> **DIRECTIONS FOR THIS TASK**: Where the material below has a line containing "ATOM 43 O O", start repeating exactly, and keep going through the line containing "ATOM 51 C CA", with no other lines.

> **AVAILABLE DATA**:

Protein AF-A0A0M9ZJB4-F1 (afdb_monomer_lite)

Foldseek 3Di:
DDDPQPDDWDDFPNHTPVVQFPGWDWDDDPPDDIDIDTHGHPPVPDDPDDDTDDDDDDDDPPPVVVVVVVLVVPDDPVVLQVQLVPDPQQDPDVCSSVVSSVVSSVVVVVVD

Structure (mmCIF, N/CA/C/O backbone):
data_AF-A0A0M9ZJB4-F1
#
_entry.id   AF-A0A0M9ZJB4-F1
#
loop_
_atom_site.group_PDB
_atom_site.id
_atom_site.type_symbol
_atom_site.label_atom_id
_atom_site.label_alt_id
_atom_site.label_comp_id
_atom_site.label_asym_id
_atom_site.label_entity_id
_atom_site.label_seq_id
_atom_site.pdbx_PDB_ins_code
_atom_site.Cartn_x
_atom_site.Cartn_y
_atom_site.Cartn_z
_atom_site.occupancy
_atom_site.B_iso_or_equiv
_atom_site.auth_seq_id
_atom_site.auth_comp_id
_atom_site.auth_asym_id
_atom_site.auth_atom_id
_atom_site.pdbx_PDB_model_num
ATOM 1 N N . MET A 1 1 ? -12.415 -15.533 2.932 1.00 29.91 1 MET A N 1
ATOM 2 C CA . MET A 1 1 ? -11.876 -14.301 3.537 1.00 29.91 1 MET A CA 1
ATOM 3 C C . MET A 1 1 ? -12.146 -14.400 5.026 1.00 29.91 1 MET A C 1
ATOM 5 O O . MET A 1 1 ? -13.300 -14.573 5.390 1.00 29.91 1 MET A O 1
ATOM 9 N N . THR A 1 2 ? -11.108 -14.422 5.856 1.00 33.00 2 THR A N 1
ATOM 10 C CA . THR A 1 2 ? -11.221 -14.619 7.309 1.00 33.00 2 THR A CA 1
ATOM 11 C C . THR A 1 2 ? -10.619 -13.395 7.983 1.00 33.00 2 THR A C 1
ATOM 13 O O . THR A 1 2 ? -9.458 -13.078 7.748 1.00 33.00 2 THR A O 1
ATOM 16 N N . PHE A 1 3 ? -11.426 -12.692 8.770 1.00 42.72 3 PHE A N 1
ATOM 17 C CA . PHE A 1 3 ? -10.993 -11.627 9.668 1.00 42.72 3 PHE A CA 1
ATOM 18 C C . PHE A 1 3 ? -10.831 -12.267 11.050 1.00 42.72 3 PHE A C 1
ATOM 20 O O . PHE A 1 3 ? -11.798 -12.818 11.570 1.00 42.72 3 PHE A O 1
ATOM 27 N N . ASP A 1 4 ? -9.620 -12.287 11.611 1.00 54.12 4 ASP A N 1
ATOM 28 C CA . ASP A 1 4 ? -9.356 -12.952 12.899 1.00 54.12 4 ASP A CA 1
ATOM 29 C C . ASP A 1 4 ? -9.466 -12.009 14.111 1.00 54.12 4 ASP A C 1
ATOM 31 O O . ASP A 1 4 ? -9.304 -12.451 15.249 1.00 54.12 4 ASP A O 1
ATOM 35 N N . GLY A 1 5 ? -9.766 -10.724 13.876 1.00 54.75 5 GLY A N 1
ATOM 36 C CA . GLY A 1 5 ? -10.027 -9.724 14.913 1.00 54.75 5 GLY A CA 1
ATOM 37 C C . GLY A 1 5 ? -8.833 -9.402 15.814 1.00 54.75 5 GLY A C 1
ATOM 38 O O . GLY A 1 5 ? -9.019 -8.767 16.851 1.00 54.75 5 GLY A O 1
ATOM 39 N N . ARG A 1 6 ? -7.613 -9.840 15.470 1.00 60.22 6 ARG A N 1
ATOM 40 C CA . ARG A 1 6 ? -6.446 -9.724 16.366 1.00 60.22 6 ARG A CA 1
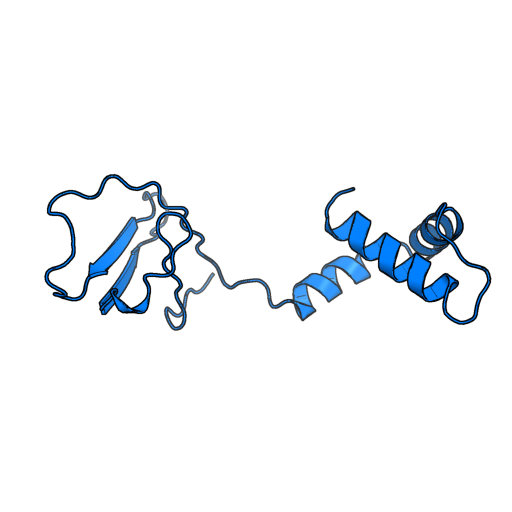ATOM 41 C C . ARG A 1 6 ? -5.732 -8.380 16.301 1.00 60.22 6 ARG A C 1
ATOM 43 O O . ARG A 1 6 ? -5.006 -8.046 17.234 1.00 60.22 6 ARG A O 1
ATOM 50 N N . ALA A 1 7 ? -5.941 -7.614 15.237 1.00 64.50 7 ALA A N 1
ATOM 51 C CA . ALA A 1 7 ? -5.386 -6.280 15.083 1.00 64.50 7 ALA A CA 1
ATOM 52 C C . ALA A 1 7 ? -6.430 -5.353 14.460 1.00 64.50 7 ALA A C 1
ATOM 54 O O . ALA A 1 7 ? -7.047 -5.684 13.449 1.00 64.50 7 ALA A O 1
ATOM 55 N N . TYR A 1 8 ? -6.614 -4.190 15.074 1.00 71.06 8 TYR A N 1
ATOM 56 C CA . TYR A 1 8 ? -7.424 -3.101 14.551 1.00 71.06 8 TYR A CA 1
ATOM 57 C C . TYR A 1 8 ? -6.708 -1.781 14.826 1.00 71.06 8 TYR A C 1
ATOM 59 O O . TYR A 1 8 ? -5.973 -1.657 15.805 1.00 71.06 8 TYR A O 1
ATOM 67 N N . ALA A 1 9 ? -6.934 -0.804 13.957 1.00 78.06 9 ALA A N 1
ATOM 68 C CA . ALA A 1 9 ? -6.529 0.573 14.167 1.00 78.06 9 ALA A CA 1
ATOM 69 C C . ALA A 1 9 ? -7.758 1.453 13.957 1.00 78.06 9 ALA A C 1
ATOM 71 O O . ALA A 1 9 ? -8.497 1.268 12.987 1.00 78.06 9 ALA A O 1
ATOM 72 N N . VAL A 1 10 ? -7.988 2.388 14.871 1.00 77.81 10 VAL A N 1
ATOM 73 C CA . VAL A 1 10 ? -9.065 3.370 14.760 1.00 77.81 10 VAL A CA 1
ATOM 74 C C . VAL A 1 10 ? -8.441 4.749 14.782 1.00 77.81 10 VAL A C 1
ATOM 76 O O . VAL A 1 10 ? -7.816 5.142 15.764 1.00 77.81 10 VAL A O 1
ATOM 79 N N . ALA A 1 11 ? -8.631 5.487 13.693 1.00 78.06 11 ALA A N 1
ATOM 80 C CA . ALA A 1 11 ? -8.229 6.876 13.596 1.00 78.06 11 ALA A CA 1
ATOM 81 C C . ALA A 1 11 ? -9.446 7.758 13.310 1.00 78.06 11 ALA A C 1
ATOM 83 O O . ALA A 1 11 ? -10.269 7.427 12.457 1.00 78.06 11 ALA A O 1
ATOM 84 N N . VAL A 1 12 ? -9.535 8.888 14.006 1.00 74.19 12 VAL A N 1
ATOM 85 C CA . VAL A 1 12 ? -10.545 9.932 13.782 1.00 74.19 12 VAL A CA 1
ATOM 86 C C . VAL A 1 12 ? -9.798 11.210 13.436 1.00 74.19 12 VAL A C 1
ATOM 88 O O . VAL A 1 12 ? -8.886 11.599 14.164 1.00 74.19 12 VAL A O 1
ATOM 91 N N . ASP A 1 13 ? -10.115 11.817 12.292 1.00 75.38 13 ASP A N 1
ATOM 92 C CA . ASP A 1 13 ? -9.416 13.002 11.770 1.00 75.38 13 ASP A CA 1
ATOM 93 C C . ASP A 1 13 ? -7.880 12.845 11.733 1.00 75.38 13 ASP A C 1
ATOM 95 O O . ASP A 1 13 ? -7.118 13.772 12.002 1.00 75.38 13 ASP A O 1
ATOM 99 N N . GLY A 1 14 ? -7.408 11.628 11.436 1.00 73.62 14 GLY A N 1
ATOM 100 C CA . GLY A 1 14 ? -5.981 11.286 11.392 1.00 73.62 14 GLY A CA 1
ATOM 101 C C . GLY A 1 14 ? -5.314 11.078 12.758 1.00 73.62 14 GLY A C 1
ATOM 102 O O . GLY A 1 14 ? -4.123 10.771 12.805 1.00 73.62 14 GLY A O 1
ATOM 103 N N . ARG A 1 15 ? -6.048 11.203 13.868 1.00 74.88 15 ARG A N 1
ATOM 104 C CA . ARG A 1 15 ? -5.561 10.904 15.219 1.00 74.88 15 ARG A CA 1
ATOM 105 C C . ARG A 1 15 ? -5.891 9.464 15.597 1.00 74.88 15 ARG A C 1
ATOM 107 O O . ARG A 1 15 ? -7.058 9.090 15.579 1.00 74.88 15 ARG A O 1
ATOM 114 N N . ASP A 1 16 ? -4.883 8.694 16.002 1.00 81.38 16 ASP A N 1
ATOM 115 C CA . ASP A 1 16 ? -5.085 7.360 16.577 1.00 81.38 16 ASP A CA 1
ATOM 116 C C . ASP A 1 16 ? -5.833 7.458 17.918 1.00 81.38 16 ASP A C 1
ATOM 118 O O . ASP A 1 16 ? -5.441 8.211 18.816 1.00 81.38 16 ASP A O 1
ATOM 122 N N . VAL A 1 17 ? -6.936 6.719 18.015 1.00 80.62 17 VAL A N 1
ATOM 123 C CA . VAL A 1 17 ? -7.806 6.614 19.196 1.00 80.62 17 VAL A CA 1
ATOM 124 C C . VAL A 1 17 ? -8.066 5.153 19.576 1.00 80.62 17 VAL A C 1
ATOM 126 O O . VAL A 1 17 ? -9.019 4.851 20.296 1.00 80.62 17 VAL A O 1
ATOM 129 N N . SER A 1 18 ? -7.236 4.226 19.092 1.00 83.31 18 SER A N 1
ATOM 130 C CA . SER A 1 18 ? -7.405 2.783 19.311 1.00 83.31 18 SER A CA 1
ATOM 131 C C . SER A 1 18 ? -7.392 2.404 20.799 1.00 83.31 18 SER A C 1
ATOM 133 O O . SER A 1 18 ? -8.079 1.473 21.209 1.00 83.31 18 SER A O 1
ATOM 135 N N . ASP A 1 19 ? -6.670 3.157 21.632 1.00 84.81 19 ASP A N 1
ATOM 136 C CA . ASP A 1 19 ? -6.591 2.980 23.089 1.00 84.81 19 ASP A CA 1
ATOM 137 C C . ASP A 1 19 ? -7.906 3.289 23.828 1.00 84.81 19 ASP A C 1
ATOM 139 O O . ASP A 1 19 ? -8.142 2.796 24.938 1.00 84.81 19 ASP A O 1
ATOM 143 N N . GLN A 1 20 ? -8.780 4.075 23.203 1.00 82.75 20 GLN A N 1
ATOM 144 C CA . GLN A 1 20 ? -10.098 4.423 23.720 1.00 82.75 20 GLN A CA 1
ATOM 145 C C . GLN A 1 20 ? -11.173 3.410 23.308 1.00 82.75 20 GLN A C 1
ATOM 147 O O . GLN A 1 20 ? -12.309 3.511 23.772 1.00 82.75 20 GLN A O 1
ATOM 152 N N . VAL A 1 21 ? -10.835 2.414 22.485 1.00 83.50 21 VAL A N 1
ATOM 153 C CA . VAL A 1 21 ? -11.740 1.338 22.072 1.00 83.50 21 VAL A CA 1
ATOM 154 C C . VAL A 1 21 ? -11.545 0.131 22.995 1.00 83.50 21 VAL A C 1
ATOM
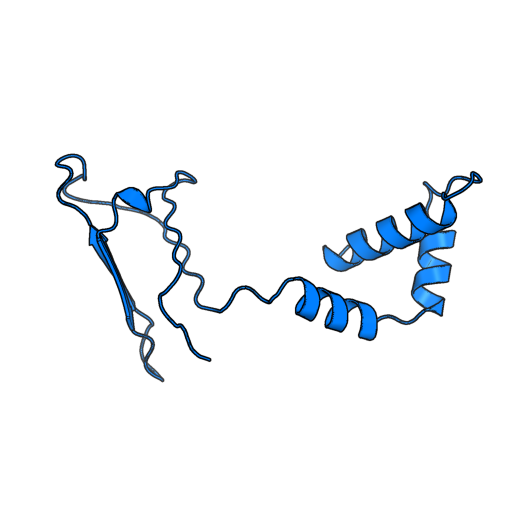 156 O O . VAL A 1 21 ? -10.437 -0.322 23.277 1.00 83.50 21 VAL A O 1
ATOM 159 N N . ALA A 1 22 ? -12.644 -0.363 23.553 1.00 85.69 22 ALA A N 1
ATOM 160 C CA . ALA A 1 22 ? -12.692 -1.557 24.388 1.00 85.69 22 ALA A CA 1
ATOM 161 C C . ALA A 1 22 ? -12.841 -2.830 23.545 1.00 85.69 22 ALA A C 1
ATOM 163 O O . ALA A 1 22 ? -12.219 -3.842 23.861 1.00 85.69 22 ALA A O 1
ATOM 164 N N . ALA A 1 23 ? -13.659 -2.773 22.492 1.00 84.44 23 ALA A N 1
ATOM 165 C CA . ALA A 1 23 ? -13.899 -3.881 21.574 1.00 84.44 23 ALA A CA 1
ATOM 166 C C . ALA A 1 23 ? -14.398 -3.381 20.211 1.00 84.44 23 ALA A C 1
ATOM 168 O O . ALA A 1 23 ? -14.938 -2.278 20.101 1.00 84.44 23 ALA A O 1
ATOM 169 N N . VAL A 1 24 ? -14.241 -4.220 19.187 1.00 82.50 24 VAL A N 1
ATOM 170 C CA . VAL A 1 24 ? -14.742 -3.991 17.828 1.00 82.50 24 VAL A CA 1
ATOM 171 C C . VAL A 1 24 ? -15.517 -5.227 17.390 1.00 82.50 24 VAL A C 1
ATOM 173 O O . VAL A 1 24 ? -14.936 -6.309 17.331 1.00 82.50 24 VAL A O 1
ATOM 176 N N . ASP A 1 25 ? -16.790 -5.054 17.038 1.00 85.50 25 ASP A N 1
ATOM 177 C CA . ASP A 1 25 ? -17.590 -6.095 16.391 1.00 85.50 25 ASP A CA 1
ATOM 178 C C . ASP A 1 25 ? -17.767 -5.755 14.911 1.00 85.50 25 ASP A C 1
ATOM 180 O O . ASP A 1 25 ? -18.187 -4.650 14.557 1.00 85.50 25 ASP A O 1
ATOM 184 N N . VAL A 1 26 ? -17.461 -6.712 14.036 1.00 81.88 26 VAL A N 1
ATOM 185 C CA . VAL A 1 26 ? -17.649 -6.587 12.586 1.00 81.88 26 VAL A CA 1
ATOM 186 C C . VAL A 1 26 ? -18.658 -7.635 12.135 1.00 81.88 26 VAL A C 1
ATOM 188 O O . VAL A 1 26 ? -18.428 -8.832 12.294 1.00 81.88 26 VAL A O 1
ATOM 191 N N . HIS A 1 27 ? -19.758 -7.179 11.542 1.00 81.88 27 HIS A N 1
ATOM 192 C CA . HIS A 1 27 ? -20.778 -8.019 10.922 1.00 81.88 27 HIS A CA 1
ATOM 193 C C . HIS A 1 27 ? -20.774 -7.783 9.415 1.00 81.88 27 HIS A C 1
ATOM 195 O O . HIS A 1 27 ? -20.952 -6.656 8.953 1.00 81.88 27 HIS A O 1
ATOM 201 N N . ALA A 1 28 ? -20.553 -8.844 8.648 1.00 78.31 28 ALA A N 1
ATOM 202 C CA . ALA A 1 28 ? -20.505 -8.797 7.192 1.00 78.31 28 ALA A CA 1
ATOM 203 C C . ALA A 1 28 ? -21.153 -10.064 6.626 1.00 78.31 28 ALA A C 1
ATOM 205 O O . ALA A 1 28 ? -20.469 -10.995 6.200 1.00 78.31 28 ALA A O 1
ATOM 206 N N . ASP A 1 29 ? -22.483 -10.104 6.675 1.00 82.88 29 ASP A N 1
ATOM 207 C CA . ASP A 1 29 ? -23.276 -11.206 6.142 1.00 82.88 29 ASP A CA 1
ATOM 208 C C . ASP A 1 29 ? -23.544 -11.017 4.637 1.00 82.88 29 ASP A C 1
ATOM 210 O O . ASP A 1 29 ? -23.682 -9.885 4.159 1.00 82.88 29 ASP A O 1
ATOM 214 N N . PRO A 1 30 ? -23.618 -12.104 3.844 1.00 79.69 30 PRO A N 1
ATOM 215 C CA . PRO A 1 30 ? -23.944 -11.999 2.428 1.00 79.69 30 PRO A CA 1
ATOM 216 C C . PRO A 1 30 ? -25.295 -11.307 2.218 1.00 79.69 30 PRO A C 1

> **EXERCISE RESPONSE**:
ATOM 43 O O . ARG A 1 6 ? -5.006 -8.046 17.234 1.00 60.22 6 ARG A O 1
ATOM 50 N N . ALA A 1 7 ? -5.941 -7.614 15.237 1.00 64.50 7 ALA A N 1
ATOM 51 C CA . ALA A 1 7 ? -5.386 -6.280 15.083 1.00 64.50 7 ALA A CA 1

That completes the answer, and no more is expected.